■ **PROBLEM TO WORK ON**: Take the lines below from the one with "ATOM 34 N N" through the one with "ATOM 77 O O" and retype them exactly. Include nothing else, and no pictures.
[Start of section]
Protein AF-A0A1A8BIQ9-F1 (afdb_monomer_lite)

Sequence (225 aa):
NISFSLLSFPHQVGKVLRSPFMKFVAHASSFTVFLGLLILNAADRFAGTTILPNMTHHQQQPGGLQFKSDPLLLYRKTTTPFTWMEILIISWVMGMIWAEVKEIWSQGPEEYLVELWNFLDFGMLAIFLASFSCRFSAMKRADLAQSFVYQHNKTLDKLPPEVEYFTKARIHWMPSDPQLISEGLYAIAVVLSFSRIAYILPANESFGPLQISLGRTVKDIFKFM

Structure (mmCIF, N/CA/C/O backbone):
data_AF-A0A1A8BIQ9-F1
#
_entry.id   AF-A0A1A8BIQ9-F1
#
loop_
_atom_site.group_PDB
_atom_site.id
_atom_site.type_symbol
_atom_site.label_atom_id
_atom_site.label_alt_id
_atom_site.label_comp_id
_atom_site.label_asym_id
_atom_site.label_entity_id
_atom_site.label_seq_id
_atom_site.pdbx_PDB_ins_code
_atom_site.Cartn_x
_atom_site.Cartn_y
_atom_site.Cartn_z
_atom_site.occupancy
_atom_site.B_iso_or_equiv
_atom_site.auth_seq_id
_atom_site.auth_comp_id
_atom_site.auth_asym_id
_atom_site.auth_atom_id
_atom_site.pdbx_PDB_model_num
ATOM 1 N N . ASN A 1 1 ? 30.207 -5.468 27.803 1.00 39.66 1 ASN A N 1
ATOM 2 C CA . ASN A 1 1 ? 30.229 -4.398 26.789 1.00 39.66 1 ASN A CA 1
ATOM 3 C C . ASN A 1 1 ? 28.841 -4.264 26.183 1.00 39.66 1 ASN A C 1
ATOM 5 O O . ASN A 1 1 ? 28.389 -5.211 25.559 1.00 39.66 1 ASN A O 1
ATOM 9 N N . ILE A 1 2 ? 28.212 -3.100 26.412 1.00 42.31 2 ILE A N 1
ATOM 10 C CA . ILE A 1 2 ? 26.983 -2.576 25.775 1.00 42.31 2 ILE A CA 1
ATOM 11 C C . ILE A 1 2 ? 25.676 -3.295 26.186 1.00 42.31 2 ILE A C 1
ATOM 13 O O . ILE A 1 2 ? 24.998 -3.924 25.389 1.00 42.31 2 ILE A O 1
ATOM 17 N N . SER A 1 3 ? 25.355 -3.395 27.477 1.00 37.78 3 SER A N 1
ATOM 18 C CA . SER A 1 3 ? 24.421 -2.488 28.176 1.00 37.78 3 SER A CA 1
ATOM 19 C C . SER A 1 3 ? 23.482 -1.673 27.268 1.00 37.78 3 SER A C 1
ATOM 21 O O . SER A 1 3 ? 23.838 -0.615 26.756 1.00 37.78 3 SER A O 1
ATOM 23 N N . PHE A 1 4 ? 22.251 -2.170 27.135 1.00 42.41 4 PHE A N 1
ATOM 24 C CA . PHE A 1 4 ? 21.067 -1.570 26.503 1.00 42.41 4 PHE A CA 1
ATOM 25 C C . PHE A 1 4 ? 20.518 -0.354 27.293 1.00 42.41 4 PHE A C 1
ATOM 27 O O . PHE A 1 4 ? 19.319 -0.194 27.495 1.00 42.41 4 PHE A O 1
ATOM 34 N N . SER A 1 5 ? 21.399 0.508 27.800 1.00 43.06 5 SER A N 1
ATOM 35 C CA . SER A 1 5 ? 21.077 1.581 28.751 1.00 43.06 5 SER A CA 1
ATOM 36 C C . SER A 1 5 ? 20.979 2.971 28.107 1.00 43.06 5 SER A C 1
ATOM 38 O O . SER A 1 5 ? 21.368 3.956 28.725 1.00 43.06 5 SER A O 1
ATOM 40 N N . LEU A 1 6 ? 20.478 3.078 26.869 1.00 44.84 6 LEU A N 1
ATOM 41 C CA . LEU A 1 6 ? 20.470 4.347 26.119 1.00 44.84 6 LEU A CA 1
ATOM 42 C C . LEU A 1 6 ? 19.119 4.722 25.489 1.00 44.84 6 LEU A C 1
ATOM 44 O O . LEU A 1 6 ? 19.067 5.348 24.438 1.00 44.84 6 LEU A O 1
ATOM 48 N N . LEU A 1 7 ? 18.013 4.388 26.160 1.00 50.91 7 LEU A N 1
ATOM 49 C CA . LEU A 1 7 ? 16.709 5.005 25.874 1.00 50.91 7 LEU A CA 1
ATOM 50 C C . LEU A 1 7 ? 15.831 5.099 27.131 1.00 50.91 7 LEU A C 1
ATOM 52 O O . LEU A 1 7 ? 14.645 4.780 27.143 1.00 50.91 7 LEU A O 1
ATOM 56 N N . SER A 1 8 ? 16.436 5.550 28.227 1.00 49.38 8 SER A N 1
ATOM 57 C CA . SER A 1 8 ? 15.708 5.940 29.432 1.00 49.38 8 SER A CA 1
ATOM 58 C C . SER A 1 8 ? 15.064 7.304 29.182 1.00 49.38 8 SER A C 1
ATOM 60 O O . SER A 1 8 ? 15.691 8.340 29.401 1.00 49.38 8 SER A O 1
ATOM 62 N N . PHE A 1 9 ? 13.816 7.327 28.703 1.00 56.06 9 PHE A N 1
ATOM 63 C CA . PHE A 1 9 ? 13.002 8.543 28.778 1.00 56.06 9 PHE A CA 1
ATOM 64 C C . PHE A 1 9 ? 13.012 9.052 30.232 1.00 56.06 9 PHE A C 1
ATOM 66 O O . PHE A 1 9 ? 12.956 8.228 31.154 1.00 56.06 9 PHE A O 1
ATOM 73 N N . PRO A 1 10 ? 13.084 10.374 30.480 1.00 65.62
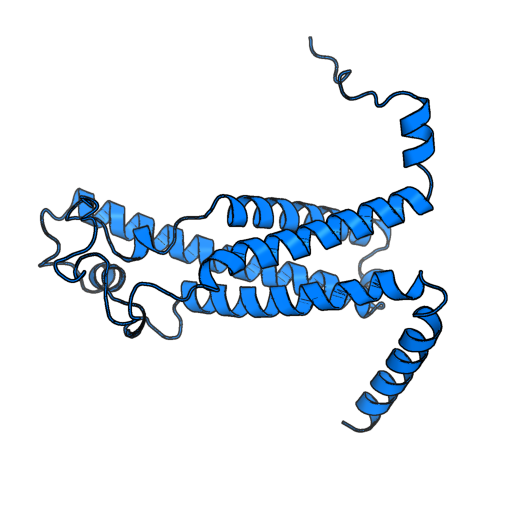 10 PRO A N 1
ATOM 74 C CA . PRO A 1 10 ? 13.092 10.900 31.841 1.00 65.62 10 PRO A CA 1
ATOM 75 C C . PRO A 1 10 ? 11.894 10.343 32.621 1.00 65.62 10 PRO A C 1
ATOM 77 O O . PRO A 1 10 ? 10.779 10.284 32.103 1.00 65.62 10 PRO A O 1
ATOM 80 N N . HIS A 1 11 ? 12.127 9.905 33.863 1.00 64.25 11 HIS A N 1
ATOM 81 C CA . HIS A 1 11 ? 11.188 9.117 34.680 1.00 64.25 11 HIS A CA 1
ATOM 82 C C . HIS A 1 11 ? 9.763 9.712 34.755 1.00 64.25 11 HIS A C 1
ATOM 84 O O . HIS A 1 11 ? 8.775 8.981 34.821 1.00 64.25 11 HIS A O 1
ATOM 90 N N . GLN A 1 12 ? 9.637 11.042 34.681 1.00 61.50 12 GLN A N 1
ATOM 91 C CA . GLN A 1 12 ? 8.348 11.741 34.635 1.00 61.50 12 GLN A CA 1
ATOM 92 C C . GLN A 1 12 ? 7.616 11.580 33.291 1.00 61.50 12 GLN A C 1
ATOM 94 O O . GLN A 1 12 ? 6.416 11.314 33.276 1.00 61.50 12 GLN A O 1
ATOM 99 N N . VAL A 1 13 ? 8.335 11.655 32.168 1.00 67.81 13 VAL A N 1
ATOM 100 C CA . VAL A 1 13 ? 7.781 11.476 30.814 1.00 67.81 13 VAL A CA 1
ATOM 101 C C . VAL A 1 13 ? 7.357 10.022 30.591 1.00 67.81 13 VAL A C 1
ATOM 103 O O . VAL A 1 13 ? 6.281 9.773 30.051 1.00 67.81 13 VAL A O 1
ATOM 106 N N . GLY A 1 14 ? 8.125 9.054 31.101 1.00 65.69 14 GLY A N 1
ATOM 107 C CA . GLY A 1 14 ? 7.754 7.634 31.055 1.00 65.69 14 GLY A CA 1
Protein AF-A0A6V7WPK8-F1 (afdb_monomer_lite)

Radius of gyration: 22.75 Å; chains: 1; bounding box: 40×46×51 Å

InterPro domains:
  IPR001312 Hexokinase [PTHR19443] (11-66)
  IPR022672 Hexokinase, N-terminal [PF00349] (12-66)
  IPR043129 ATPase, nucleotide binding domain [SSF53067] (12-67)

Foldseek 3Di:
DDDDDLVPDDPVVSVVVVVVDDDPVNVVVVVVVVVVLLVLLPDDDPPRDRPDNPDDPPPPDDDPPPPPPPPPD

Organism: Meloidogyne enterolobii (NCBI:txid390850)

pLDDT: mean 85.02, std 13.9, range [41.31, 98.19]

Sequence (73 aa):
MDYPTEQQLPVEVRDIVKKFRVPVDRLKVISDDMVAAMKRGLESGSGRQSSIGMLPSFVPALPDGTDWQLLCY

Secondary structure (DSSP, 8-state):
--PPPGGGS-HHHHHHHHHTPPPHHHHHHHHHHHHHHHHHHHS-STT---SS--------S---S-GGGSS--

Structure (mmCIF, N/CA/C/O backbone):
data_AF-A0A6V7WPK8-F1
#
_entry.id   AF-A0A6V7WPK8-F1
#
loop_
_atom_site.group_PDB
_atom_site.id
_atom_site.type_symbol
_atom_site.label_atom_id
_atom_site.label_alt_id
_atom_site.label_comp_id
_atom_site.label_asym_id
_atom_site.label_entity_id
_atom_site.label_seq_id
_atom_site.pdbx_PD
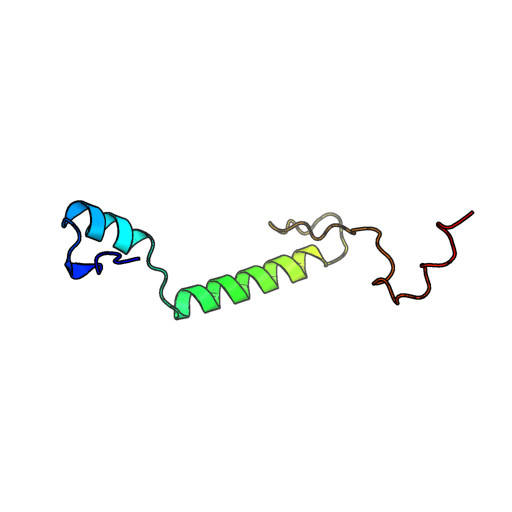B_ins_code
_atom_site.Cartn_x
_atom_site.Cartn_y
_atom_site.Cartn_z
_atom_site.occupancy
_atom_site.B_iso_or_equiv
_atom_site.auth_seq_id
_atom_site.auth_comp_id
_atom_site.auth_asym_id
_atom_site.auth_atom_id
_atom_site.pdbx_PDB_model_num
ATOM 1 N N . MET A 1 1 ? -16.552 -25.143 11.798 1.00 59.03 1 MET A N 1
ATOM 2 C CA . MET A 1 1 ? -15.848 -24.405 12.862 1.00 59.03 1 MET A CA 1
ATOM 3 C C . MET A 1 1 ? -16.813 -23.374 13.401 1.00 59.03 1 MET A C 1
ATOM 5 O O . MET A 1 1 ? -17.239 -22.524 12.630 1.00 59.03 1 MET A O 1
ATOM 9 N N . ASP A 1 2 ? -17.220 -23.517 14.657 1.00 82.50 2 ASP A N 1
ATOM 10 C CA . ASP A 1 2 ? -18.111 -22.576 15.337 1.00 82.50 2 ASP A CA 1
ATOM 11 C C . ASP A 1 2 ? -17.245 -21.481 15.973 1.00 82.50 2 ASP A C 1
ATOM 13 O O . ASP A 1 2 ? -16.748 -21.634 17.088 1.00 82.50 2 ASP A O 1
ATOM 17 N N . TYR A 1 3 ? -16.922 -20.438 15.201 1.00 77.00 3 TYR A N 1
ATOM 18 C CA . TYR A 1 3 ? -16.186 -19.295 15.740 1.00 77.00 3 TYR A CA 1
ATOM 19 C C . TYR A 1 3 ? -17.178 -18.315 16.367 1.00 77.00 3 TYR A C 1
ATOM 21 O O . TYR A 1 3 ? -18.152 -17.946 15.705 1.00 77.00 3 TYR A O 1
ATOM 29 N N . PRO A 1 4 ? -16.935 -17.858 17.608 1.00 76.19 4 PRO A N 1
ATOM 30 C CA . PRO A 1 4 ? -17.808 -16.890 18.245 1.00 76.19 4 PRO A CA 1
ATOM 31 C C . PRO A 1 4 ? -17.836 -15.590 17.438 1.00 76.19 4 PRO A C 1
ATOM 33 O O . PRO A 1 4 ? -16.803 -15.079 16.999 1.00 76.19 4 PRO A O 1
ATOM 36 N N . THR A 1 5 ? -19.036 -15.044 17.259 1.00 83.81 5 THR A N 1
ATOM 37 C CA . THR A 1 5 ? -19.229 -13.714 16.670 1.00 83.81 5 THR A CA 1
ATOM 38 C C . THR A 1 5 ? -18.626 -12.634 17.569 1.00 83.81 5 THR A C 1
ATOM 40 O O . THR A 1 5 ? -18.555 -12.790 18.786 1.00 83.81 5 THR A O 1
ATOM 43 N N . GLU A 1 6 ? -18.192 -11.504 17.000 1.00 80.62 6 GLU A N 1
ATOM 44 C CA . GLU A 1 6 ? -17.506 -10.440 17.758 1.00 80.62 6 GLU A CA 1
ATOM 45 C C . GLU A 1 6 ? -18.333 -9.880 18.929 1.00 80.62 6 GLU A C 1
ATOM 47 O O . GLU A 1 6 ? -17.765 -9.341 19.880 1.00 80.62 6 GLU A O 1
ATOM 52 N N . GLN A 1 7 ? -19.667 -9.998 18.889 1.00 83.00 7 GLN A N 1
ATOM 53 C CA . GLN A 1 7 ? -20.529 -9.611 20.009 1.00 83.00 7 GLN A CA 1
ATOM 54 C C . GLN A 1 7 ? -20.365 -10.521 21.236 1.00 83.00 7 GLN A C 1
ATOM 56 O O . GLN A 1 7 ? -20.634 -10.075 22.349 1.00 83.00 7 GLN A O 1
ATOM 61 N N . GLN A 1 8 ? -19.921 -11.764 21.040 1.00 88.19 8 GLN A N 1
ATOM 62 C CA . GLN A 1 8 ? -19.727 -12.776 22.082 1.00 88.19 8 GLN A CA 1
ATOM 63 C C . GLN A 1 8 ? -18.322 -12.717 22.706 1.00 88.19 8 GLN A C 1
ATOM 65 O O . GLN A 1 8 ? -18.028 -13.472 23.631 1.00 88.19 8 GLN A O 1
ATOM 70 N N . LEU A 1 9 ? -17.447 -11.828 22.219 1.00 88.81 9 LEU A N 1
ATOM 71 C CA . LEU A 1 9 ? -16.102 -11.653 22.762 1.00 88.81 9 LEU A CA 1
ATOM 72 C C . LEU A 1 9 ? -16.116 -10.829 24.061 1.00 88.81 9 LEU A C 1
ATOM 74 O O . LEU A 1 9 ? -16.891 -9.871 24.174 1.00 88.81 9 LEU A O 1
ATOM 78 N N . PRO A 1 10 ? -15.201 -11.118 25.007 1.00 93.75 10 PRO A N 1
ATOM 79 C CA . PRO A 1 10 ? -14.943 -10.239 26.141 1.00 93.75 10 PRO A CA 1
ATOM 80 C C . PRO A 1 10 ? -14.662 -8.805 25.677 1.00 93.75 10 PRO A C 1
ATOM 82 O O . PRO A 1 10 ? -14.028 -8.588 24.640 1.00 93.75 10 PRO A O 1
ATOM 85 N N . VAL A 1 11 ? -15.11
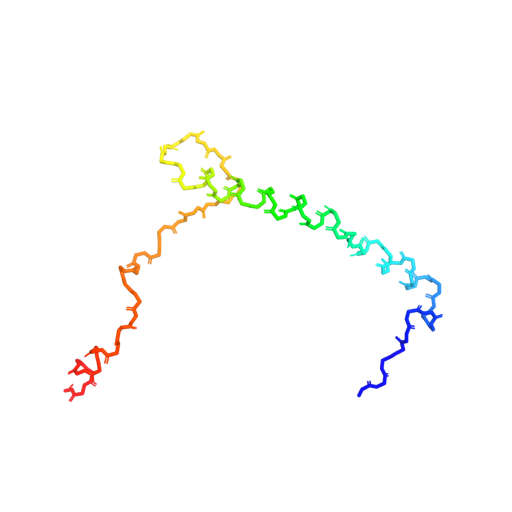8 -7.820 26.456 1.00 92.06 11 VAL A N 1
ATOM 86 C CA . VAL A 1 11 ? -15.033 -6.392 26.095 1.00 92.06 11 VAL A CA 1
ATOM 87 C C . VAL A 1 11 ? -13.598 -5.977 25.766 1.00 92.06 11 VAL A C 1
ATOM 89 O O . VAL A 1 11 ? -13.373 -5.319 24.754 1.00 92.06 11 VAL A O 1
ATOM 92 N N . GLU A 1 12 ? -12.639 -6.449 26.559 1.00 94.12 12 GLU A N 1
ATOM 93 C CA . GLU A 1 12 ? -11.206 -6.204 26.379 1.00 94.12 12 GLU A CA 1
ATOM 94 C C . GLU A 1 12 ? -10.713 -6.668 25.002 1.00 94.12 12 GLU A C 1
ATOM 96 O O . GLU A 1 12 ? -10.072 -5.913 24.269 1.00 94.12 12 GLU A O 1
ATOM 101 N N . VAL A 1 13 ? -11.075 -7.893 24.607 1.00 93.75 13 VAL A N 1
[End of section]
■ **SOLUTION TO THIS PROBLEM**:
ATOM 34 N N . SER A 1 5 ? 21.399 0.508 27.800 1.00 43.06 5 SER A N 1
ATOM 35 C CA . SER A 1 5 ? 21.077 1.581 28.751 1.00 43.06 5 SER A CA 1
ATOM 36 C C . SER A 1 5 ? 20.979 2.971 28.107 1.00 43.06 5 SER A C 1
ATOM 38 O O . SER A 1 5 ? 21.368 3.956 28.725 1.00 43.06 5 SER A O 1
ATOM 40 N N . LEU A 1 6 ? 20.478 3.078 26.869 1.00 44.84 6 LEU A N 1
ATOM 41 C CA . LEU A 1 6 ? 20.470 4.347 26.119 1.00 44.84 6 LEU A CA 1
ATOM 42 C C . LEU A 1 6 ? 19.119 4.722 25.489 1.00 44.84 6 LEU A C 1
ATOM 44 O O . LEU A 1 6 ? 19.067 5.348 24.438 1.00 44.84 6 LEU A O 1
ATOM 48 N N . LEU A 1 7 ? 18.013 4.388 26.160 1.00 50.91 7 LEU A N 1
ATOM 49 C CA . LEU A 1 7 ? 16.709 5.005 25.874 1.00 50.91 7 LEU A CA 1
ATOM 50 C C . LEU A 1 7 ? 15.831 5.099 27.131 1.00 50.91 7 LEU A C 1
ATOM 52 O O . LEU A 1 7 ? 14.645 4.780 27.143 1.00 50.91 7 LEU A O 1
ATOM 56 N N . SER A 1 8 ? 16.436 5.550 28.227 1.00 49.38 8 SER A N 1
ATOM 57 C CA . SER A 1 8 ? 15.708 5.940 29.432 1.00 49.38 8 SER A CA 1
ATOM 58 C C . SER A 1 8 ? 15.064 7.304 29.182 1.00 49.38 8 SER A C 1
ATOM 60 O O . SER A 1 8 ? 15.691 8.340 29.401 1.00 49.38 8 SER A O 1
ATOM 62 N N . PHE A 1 9 ? 13.816 7.327 28.703 1.00 56.06 9 PHE A N 1
ATOM 63 C CA . PHE A 1 9 ? 13.002 8.543 28.778 1.00 56.06 9 PHE A CA 1
ATOM 64 C C . PHE A 1 9 ? 13.012 9.052 30.232 1.00 56.06 9 PHE A C 1
ATOM 66 O O . PHE A 1 9 ? 12.956 8.228 31.154 1.00 56.06 9 PHE A O 1
ATOM 73 N N . PRO A 1 10 ? 13.084 10.374 30.480 1.00 65.62
 10 PRO A N 1
ATOM 74 C CA . PRO A 1 10 ? 13.092 10.900 31.841 1.00 65.62 10 PRO A CA 1
ATOM 75 C C . PRO A 1 10 ? 11.894 10.343 32.621 1.00 65.62 10 PRO A C 1
ATOM 77 O O . PRO A 1 10 ? 10.779 10.284 32.103 1.00 65.62 10 PRO A O 1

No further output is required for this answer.